# LISTED ENTRIES

########################################

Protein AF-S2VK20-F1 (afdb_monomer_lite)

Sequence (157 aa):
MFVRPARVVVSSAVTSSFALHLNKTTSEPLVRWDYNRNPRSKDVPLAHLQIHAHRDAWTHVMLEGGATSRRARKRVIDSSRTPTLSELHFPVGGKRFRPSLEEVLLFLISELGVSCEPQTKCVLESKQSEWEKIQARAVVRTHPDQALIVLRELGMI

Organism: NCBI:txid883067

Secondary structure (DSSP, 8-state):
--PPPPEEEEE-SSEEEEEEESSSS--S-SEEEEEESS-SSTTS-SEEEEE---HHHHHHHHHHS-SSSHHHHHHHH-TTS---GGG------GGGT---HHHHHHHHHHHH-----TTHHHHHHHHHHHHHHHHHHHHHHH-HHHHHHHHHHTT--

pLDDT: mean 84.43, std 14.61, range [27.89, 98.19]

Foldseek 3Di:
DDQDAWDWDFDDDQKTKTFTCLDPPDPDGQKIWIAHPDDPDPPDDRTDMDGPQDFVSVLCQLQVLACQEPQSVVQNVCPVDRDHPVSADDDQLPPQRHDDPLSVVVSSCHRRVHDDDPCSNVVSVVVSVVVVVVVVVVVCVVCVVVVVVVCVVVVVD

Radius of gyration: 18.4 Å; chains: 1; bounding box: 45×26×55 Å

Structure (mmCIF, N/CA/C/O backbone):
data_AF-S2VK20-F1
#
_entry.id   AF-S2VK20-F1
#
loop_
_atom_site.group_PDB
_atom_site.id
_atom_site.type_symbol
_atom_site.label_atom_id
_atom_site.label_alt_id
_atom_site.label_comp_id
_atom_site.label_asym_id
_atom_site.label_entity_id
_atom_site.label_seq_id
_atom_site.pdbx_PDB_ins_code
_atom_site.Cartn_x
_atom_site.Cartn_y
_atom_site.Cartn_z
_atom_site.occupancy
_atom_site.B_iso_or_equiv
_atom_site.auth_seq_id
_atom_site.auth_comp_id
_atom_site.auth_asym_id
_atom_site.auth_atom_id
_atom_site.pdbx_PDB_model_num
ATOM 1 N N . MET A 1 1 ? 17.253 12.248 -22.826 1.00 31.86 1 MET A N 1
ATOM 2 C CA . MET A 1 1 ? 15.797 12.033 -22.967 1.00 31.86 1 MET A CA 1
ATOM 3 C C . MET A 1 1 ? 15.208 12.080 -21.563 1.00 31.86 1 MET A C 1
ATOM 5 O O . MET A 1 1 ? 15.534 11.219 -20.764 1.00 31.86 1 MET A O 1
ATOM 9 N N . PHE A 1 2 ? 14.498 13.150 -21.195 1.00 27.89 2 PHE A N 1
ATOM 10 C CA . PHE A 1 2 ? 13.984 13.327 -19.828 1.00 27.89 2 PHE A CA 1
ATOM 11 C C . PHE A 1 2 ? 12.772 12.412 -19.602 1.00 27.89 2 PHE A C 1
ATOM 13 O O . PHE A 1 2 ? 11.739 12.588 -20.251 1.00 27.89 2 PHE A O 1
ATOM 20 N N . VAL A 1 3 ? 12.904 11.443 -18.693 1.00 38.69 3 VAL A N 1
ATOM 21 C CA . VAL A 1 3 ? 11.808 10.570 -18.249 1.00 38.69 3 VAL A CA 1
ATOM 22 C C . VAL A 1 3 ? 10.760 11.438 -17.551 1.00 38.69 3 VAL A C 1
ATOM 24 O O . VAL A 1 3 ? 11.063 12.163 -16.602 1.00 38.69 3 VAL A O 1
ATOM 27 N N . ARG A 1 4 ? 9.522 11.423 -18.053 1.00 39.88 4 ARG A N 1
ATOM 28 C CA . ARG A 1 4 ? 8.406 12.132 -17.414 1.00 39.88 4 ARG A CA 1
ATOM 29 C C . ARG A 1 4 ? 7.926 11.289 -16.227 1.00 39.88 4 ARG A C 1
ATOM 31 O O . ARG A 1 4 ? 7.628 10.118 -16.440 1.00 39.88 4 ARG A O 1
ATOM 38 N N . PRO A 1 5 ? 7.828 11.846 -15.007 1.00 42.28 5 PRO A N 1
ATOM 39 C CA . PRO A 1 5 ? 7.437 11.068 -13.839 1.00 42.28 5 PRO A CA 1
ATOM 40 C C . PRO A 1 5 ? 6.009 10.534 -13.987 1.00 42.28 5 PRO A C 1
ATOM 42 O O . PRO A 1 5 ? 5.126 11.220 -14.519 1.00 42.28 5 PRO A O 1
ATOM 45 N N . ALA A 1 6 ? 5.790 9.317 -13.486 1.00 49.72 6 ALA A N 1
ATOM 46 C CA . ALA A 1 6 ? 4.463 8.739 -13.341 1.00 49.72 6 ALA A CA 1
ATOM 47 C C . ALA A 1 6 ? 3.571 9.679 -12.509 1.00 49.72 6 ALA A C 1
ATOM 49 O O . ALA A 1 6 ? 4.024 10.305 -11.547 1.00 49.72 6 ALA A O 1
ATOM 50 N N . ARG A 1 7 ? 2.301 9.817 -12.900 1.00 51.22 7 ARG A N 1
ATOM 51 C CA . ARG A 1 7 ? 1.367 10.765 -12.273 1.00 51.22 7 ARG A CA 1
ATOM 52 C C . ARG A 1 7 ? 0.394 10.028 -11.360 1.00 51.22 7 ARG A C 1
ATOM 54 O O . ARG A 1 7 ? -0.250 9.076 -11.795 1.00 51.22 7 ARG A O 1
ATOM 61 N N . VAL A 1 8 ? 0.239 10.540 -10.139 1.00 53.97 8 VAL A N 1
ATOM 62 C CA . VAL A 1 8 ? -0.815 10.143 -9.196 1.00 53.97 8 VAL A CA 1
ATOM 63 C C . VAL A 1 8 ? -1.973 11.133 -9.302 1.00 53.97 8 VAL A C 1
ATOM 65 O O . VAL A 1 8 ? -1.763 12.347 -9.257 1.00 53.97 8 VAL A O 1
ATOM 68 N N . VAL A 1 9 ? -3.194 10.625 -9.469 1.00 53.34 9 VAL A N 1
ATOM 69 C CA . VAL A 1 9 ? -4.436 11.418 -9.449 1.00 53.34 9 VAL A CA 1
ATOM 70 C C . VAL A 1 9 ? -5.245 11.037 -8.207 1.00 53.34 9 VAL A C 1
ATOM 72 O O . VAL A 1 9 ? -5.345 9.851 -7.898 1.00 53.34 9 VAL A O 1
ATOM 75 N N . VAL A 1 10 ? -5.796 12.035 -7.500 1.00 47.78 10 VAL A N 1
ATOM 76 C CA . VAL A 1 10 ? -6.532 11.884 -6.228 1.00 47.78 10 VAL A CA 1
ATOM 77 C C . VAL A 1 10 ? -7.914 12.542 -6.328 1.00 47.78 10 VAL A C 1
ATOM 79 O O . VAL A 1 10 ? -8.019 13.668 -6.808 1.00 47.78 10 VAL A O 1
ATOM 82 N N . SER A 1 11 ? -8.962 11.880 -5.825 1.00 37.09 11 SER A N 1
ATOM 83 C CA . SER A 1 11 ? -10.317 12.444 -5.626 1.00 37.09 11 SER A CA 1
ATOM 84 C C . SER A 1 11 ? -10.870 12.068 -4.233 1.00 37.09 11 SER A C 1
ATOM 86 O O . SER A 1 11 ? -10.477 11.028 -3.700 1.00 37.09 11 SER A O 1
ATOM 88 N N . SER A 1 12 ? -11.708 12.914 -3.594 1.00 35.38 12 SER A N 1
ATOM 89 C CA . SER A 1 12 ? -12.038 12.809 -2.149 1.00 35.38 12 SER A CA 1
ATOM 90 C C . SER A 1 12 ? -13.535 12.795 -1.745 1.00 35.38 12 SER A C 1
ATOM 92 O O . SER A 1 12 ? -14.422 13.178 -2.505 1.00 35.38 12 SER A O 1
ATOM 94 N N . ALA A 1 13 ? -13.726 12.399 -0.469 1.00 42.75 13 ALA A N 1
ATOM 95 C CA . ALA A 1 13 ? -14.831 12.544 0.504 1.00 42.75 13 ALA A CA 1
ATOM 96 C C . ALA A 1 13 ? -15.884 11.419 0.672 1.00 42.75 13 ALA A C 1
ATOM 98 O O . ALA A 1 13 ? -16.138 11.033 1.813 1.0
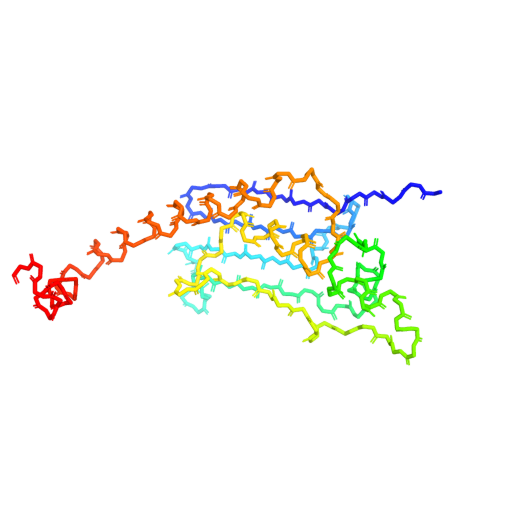0 42.75 13 ALA A O 1
ATOM 99 N N . VAL A 1 14 ? -16.434 10.815 -0.384 1.00 52.84 14 VAL A N 1
ATOM 100 C CA . VAL A 1 14 ? -17.328 9.620 -0.268 1.00 52.84 14 VAL A CA 1
ATOM 101 C C . VAL A 1 14 ? -16.678 8.377 -0.870 1.00 52.84 14 VAL A C 1
ATOM 103 O O . VAL A 1 14 ? -16.839 7.253 -0.388 1.00 52.84 14 VAL A O 1
ATOM 106 N N . THR A 1 15 ? -15.866 8.623 -1.885 1.00 62.94 15 THR A N 1
ATOM 107 C CA . THR A 1 15 ? -14.990 7.681 -2.554 1.00 62.94 15 THR A CA 1
ATOM 108 C C . THR A 1 15 ? -13.547 8.139 -2.365 1.00 62.94 15 THR A C 1
ATOM 110 O O . THR A 1 15 ? -13.265 9.321 -2.153 1.00 62.94 15 THR A O 1
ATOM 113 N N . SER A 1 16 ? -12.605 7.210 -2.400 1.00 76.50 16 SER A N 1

########################################

# TASK BRIEF
Output, from the data above, the lines from the line with "ATOM 20 N N" to the line with "ATOM 27 N N" exactly as they stand, both ends included and nothing else.

# RESPONSE
ATOM 20 N N . VAL A 1 3 ? 12.904 11.443 -18.693 1.00 38.69 3 VAL A N 1
ATOM 21 C CA . VAL A 1 3 ? 11.808 10.570 -18.249 1.00 38.69 3 VAL A CA 1
ATOM 22 C C . VAL A 1 3 ? 10.760 11.438 -17.551 1.00 38.69 3 VAL A C 1
ATOM 24 O O . VAL A 1 3 ? 11.063 12.163 -16.602 1.00 38.69 3 VAL A O 1
ATOM 27 N N . ARG A 1 4 ? 9.522 11.423 -18.053 1.00 39.88 4 ARG A N 1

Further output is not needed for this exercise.